As an adult, you have the legal authority to exercise primary control over all your healthcare decisions. Here is the million-dollar question: do you exercise that control, or do you leave it to someone else? I am guessing most of us do not, even though we have every right to do so.
Healthcare providers are service providers. Patients are their customers. Despite the many flaws inherent in our healthcare system, the provider-patient relationship is one of its advantages. You and I pay for healthcare. Therefore, we reserve the legal right to determine how it is delivered. We make that determination by being careful about how we spend our healthcare dollars.
Unfortunately, private health insurance tends to take some of that control away by dictating rules under which subscribers access healthcare services. But none of us is forced to use health insurance. And even within the health insurance paradigm, we don’t necessarily have to accept a doctor’s diagnosis or a therapy he or she might recommend. We still have freedom to choose.
Western Medicine Doesn’t Have All the Answers
Personally, I value the fact that I have healthcare freedom. I think it is important that I be able to exercise primary control over all of my healthcare decisions. Why? Because Western medicine does not have all the answers. Our healthcare system says otherwise, but reality tells the true story.
For example, there are certain plant-based medicines that Western healthcare systems refuse to embrace. But those medicines still help millions of people around the world. What’s more, some of them have been in use for centuries – if not millennia.

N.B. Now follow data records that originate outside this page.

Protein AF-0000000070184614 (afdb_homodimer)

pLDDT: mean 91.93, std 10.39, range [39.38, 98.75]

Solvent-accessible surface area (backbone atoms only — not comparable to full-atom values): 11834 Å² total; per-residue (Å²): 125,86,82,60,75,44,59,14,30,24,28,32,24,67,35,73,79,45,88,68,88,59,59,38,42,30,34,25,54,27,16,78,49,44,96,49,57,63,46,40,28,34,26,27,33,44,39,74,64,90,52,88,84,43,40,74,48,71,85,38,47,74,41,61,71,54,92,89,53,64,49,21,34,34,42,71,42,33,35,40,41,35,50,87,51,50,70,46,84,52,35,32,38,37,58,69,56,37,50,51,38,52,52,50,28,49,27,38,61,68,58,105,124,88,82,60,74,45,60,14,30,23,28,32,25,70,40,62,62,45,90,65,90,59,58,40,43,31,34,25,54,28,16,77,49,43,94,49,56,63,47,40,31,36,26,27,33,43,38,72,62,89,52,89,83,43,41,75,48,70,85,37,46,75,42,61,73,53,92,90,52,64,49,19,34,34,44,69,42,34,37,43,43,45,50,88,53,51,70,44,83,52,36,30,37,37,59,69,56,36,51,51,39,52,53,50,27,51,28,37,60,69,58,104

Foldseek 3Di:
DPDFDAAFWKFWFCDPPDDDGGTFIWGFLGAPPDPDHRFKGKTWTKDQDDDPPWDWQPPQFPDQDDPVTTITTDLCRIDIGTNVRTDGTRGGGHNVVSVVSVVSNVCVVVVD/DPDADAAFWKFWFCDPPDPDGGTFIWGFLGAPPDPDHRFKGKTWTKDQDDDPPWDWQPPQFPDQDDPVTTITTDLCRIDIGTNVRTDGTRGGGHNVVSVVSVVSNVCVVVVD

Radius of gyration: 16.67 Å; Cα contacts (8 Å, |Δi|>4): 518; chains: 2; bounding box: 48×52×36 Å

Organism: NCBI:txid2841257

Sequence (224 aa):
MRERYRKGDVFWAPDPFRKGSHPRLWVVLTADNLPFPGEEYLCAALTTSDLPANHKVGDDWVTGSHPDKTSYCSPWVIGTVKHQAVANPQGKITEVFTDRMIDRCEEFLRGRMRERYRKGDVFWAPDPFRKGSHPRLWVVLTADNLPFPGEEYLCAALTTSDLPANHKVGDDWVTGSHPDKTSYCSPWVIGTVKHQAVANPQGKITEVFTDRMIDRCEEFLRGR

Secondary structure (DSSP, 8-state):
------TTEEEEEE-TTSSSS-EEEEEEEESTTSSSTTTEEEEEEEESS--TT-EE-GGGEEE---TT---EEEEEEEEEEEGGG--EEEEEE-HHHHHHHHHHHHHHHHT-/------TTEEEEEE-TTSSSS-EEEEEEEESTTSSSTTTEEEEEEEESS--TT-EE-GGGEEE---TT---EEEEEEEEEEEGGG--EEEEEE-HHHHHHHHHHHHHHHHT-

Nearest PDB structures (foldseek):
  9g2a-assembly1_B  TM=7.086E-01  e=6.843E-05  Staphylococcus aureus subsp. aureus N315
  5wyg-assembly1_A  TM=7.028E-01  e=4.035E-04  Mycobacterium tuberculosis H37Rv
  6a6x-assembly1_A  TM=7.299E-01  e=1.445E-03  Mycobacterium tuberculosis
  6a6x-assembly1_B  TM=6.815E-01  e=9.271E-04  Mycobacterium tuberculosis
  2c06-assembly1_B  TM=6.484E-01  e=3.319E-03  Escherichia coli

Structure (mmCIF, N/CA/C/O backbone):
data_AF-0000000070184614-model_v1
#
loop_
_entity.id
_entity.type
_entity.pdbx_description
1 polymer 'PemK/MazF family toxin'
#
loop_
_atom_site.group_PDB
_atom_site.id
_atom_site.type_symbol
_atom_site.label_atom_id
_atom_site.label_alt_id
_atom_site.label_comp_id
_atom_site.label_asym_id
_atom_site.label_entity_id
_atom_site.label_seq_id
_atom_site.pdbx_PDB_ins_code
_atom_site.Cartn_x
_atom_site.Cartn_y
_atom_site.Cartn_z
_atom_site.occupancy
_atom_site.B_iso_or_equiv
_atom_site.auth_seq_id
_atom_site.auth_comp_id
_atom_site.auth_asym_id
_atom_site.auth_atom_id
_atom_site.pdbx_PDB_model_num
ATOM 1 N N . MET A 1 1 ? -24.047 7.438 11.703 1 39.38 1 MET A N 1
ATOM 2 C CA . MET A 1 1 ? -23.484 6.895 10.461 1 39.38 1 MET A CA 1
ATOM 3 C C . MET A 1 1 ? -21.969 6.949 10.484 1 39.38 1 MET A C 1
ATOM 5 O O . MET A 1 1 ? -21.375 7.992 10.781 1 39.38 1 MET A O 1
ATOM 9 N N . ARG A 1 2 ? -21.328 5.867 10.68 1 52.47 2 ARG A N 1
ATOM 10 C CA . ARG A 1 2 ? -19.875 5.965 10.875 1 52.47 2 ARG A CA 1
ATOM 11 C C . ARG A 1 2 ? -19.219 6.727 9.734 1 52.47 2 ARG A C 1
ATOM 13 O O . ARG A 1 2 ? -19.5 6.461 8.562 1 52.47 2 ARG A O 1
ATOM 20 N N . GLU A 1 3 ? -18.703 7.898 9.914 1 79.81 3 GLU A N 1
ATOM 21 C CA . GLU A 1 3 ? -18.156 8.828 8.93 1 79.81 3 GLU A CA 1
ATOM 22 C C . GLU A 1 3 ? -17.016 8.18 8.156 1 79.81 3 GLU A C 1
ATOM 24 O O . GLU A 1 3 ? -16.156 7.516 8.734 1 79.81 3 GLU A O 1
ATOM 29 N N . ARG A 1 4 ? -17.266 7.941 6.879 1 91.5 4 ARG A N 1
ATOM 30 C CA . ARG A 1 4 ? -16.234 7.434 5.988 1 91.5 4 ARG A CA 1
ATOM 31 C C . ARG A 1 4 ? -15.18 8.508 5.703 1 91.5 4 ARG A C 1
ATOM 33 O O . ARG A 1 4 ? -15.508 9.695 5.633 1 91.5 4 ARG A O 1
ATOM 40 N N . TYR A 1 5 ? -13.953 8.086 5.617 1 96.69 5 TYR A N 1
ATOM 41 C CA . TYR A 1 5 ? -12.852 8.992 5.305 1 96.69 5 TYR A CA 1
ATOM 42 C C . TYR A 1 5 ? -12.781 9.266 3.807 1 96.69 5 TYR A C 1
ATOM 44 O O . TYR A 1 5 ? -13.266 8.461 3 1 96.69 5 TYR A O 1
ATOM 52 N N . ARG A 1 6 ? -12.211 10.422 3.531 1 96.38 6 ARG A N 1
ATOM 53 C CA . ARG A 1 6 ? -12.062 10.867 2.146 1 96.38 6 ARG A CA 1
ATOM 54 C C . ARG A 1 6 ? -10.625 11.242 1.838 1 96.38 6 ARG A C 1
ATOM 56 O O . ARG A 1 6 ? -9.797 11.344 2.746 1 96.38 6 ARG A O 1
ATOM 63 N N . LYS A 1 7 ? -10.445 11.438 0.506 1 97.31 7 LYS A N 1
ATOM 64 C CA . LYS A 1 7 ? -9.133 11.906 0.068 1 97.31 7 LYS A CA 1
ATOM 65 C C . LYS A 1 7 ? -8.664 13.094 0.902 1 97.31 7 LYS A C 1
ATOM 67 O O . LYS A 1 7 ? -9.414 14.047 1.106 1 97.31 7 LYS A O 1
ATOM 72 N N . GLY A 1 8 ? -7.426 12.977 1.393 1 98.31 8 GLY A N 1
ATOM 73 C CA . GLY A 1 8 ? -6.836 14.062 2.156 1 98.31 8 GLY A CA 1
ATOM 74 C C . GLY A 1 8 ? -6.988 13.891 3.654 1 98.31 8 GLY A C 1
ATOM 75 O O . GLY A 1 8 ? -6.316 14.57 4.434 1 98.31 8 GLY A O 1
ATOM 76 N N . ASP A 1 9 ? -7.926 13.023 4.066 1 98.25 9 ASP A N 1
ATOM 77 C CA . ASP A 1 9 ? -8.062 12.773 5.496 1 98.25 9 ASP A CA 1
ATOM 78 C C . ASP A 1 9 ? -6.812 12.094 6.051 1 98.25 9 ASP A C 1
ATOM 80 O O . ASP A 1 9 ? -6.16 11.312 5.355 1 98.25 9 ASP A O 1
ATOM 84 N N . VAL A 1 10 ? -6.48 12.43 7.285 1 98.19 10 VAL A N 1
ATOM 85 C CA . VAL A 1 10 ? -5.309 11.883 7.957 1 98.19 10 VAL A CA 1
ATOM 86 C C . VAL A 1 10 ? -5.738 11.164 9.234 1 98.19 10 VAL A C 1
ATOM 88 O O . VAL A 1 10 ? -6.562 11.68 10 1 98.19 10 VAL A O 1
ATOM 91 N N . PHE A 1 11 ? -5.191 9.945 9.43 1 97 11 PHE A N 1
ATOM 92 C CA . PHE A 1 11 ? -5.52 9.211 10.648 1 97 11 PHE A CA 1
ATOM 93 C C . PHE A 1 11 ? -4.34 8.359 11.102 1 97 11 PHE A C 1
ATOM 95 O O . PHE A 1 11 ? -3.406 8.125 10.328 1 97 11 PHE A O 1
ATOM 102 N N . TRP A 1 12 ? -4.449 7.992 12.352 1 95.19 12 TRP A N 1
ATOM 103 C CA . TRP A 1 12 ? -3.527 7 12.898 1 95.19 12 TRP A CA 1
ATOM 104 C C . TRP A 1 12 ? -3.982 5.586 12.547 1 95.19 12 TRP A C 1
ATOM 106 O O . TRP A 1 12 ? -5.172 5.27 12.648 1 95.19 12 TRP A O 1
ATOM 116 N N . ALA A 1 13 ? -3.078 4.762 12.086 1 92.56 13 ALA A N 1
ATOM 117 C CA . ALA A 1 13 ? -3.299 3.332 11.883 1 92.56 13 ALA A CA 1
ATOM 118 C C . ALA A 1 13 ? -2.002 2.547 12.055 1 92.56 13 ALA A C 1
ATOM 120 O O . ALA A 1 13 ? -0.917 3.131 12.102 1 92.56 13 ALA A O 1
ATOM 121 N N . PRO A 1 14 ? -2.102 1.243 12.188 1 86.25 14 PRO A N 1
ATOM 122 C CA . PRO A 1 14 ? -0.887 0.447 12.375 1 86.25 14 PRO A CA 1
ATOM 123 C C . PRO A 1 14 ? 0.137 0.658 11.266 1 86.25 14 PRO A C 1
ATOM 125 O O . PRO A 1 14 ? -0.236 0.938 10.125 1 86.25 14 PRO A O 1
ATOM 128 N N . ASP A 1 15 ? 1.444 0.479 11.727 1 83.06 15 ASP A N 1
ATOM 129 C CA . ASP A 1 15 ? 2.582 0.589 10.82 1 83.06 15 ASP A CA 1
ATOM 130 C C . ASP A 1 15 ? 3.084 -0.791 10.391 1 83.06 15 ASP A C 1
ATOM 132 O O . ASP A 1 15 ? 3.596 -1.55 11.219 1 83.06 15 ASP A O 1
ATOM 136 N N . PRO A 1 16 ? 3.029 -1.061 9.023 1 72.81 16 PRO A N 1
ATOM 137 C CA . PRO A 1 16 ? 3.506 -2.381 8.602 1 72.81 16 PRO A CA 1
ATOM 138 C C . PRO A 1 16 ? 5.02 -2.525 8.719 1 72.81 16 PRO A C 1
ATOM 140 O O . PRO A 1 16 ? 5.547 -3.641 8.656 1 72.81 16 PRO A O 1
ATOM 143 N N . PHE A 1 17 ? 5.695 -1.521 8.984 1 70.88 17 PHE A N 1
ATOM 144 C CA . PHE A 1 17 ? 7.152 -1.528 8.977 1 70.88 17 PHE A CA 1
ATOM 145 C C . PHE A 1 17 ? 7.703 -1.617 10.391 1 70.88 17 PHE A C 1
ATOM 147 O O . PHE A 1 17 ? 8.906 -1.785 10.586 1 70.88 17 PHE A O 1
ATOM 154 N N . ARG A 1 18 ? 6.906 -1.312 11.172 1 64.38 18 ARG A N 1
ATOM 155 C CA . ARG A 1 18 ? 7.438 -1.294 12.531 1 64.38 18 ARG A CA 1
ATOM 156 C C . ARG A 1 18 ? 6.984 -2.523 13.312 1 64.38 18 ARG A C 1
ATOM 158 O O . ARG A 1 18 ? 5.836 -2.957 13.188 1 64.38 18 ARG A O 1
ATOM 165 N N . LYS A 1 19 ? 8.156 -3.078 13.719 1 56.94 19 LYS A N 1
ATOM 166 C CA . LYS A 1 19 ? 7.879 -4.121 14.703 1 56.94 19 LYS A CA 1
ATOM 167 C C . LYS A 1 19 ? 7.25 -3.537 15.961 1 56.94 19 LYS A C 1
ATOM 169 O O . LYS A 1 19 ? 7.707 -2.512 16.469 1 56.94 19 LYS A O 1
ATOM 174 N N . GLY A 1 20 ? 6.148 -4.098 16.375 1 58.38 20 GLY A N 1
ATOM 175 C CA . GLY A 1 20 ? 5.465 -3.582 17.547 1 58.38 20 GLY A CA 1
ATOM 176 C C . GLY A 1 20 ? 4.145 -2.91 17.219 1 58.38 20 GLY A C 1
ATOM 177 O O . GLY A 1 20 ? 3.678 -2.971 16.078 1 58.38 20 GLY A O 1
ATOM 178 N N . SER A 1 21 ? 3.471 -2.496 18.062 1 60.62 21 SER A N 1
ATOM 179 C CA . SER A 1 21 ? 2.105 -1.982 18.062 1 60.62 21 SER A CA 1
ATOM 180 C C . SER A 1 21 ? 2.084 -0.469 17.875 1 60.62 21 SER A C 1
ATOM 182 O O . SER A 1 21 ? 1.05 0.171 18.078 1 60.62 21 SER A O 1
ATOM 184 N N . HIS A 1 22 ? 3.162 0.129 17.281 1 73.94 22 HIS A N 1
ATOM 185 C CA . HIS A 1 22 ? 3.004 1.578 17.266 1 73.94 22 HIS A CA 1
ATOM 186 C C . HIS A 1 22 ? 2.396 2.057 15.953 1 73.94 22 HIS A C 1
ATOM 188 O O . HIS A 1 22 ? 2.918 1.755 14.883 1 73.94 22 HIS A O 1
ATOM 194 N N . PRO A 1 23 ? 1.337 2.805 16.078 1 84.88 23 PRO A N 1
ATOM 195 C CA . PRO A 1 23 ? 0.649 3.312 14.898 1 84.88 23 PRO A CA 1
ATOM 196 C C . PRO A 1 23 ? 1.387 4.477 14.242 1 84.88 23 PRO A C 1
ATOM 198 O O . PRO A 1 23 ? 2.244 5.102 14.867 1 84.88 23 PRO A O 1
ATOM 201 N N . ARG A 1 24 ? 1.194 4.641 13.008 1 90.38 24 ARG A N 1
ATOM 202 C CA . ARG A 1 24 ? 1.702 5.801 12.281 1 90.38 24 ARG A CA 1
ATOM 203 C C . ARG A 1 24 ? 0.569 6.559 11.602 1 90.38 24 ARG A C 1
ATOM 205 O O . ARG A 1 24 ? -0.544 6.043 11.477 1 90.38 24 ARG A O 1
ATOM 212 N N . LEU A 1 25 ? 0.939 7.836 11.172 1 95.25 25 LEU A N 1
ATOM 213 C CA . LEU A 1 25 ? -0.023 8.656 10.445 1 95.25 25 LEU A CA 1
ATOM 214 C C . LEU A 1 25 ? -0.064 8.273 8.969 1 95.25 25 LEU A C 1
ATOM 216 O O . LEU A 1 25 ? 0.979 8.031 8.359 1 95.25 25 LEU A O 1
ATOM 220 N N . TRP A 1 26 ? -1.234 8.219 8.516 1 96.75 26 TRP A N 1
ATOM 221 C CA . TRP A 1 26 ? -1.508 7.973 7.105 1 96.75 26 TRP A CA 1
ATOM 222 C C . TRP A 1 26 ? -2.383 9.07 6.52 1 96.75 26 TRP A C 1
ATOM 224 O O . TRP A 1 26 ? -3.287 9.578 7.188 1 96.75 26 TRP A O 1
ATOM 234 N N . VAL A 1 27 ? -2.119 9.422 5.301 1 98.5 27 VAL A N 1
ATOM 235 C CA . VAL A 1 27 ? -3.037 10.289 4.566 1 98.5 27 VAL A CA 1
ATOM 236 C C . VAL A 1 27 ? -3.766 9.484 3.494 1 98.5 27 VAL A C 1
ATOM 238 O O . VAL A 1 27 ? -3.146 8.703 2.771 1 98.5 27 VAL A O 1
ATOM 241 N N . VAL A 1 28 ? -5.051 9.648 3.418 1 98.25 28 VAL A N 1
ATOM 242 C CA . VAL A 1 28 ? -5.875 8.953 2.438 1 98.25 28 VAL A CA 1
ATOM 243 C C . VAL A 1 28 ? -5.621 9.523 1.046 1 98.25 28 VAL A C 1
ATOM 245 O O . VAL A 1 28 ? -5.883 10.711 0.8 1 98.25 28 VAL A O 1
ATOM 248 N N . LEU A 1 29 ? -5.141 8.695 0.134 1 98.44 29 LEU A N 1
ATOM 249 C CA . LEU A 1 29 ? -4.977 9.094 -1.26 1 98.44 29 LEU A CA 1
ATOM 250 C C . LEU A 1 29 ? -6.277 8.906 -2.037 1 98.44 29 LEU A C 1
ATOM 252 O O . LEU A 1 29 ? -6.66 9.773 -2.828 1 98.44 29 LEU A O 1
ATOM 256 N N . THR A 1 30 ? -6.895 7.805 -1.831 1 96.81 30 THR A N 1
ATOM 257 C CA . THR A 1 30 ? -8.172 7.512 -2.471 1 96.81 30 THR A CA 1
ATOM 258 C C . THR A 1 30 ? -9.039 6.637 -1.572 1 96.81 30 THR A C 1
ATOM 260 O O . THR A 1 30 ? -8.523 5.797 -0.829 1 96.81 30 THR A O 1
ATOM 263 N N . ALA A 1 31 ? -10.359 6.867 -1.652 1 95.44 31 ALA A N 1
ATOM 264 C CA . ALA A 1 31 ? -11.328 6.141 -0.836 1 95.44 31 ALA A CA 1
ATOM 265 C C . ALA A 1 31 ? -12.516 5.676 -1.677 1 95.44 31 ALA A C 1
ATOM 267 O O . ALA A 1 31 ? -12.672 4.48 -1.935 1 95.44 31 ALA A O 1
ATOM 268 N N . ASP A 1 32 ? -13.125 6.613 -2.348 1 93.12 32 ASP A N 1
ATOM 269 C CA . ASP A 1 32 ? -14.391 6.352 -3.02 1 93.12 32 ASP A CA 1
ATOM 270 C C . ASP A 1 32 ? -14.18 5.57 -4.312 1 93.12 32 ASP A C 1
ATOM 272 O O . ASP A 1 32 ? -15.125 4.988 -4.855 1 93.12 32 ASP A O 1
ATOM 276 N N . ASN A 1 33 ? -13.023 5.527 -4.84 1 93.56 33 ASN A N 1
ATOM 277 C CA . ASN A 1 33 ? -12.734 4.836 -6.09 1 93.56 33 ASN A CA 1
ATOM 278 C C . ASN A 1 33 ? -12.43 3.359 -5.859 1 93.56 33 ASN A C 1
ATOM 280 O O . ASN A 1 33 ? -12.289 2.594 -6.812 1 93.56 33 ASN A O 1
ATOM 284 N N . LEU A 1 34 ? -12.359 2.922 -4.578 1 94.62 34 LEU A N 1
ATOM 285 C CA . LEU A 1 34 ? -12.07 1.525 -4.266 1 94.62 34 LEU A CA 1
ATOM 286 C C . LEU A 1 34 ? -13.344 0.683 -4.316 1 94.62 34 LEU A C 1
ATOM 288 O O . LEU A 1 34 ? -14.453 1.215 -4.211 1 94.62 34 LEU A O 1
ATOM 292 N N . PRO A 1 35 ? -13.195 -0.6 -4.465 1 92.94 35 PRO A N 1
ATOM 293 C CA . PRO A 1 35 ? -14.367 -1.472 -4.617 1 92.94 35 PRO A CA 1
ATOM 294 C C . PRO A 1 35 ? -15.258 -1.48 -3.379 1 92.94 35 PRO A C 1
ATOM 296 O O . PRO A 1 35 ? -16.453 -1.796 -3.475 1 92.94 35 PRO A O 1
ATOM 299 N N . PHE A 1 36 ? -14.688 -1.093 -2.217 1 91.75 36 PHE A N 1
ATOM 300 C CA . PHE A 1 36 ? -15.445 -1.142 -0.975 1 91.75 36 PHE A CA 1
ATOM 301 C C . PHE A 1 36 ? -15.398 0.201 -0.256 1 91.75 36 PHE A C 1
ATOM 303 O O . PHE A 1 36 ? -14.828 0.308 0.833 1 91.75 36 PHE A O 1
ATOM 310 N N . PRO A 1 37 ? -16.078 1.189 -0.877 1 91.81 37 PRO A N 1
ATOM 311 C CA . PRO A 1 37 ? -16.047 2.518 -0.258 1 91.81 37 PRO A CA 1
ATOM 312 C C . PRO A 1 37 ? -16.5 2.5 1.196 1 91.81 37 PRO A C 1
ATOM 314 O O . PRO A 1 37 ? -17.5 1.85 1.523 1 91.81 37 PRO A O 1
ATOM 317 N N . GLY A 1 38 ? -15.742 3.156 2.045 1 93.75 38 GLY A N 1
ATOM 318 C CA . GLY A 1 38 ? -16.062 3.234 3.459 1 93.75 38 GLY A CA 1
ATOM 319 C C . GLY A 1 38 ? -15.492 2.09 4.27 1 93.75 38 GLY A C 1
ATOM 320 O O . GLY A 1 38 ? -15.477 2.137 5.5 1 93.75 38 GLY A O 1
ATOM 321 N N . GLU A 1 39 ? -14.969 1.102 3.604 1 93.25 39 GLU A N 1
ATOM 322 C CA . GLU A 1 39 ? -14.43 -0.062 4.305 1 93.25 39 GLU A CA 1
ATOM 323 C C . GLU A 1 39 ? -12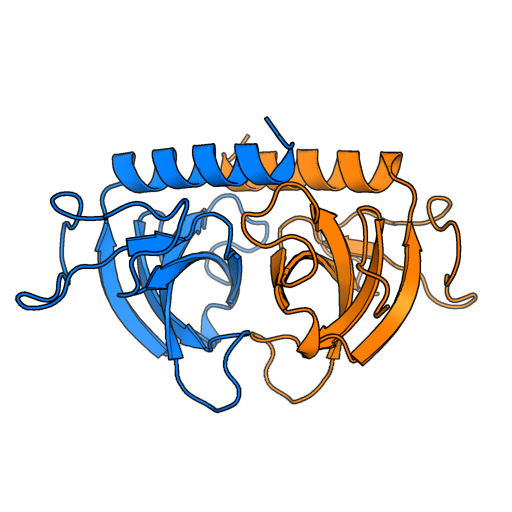.906 -0.089 4.246 1 93.25 39 GLU A C 1
ATOM 325 O O . GLU A 1 39 ? -12.258 -0.654 5.129 1 93.25 39 GLU A O 1
ATOM 330 N N . GLU A 1 40 ? -12.344 0.426 3.273 1 94.44 40 GLU A N 1
ATOM 331 C CA . GLU A 1 40 ? -10.898 0.443 3.086 1 94.44 40 GLU A CA 1
ATOM 332 C C . GLU A 1 40 ? -10.445 1.735 2.414 1 94.44 40 GLU A C 1
ATOM 334 O O . GLU A 1 40 ? -11.203 2.357 1.673 1 94.44 40 GLU A O 1
ATOM 339 N N . TYR A 1 41 ? -9.203 2.145 2.621 1 96.56 41 TYR A N 1
ATOM 340 C CA . TYR A 1 41 ? -8.594 3.371 2.117 1 96.56 41 TYR A CA 1
ATOM 341 C C . TYR A 1 41 ? -7.18 3.113 1.622 1 96.56 41 TYR A C 1
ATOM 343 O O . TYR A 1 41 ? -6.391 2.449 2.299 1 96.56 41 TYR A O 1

In Utah, one particular plant-based medicine is only accessible by way of a state-issued Medical Card. Patients can visit pain clinics like KindlyMD for medical evaluations and card recommendations. Tens of thousands of Utah patients have already done so. And yet, despite plenty of anecdotal evidence suggesting the alternative medicine works for conditions like chronic pain and PTSD, our healthcare system remains largely unconvinced.
A Serious Lack of Knowledge
Many of the problems our healthcare system cannot seem to solve are rooted in a serious lack of knowledge. Don’t misunderstand. This is not a slight against healthcare providers, researchers, and medical facilities. It is simply an acknowledgement of some of nature’s basic fundamentals.
Despite all our knowledge, we have barely scratched the surface of human health. We know a lot less about biology and physiology than we care to admit. We are only kidding ourselves when we claim to be so scientifically advanced that we have the answers for everything.
Many in Western medicine refuse to believe that plant-based medicines work only because they do not understand the mechanisms behind them. Likewise for regenerative therapies like stem cell and PRP injections. But failing to understand the mechanism behind a particular therapy does not negate that therapy’s effectiveness.
We Need a More Open Mind
It seems to me that we need a more open mind in Western medicine. All of us would be better off if we stopped assuming that prescription drugs and invasive procedures were the only legitimate ways to treat injury and disease. Medications and surgeries aren’t even the half of it.
The practice of medicine existed long before there were prescription pads and surgical suites. And with the exception of the Middle Ages, people lived long and happy lives without invasive Western medicine. It is time that we got back to some of those old ways.
I am the primary decision maker when it comes to my healthcare. I intend to keep it that way, even if that means having to find a new doctor.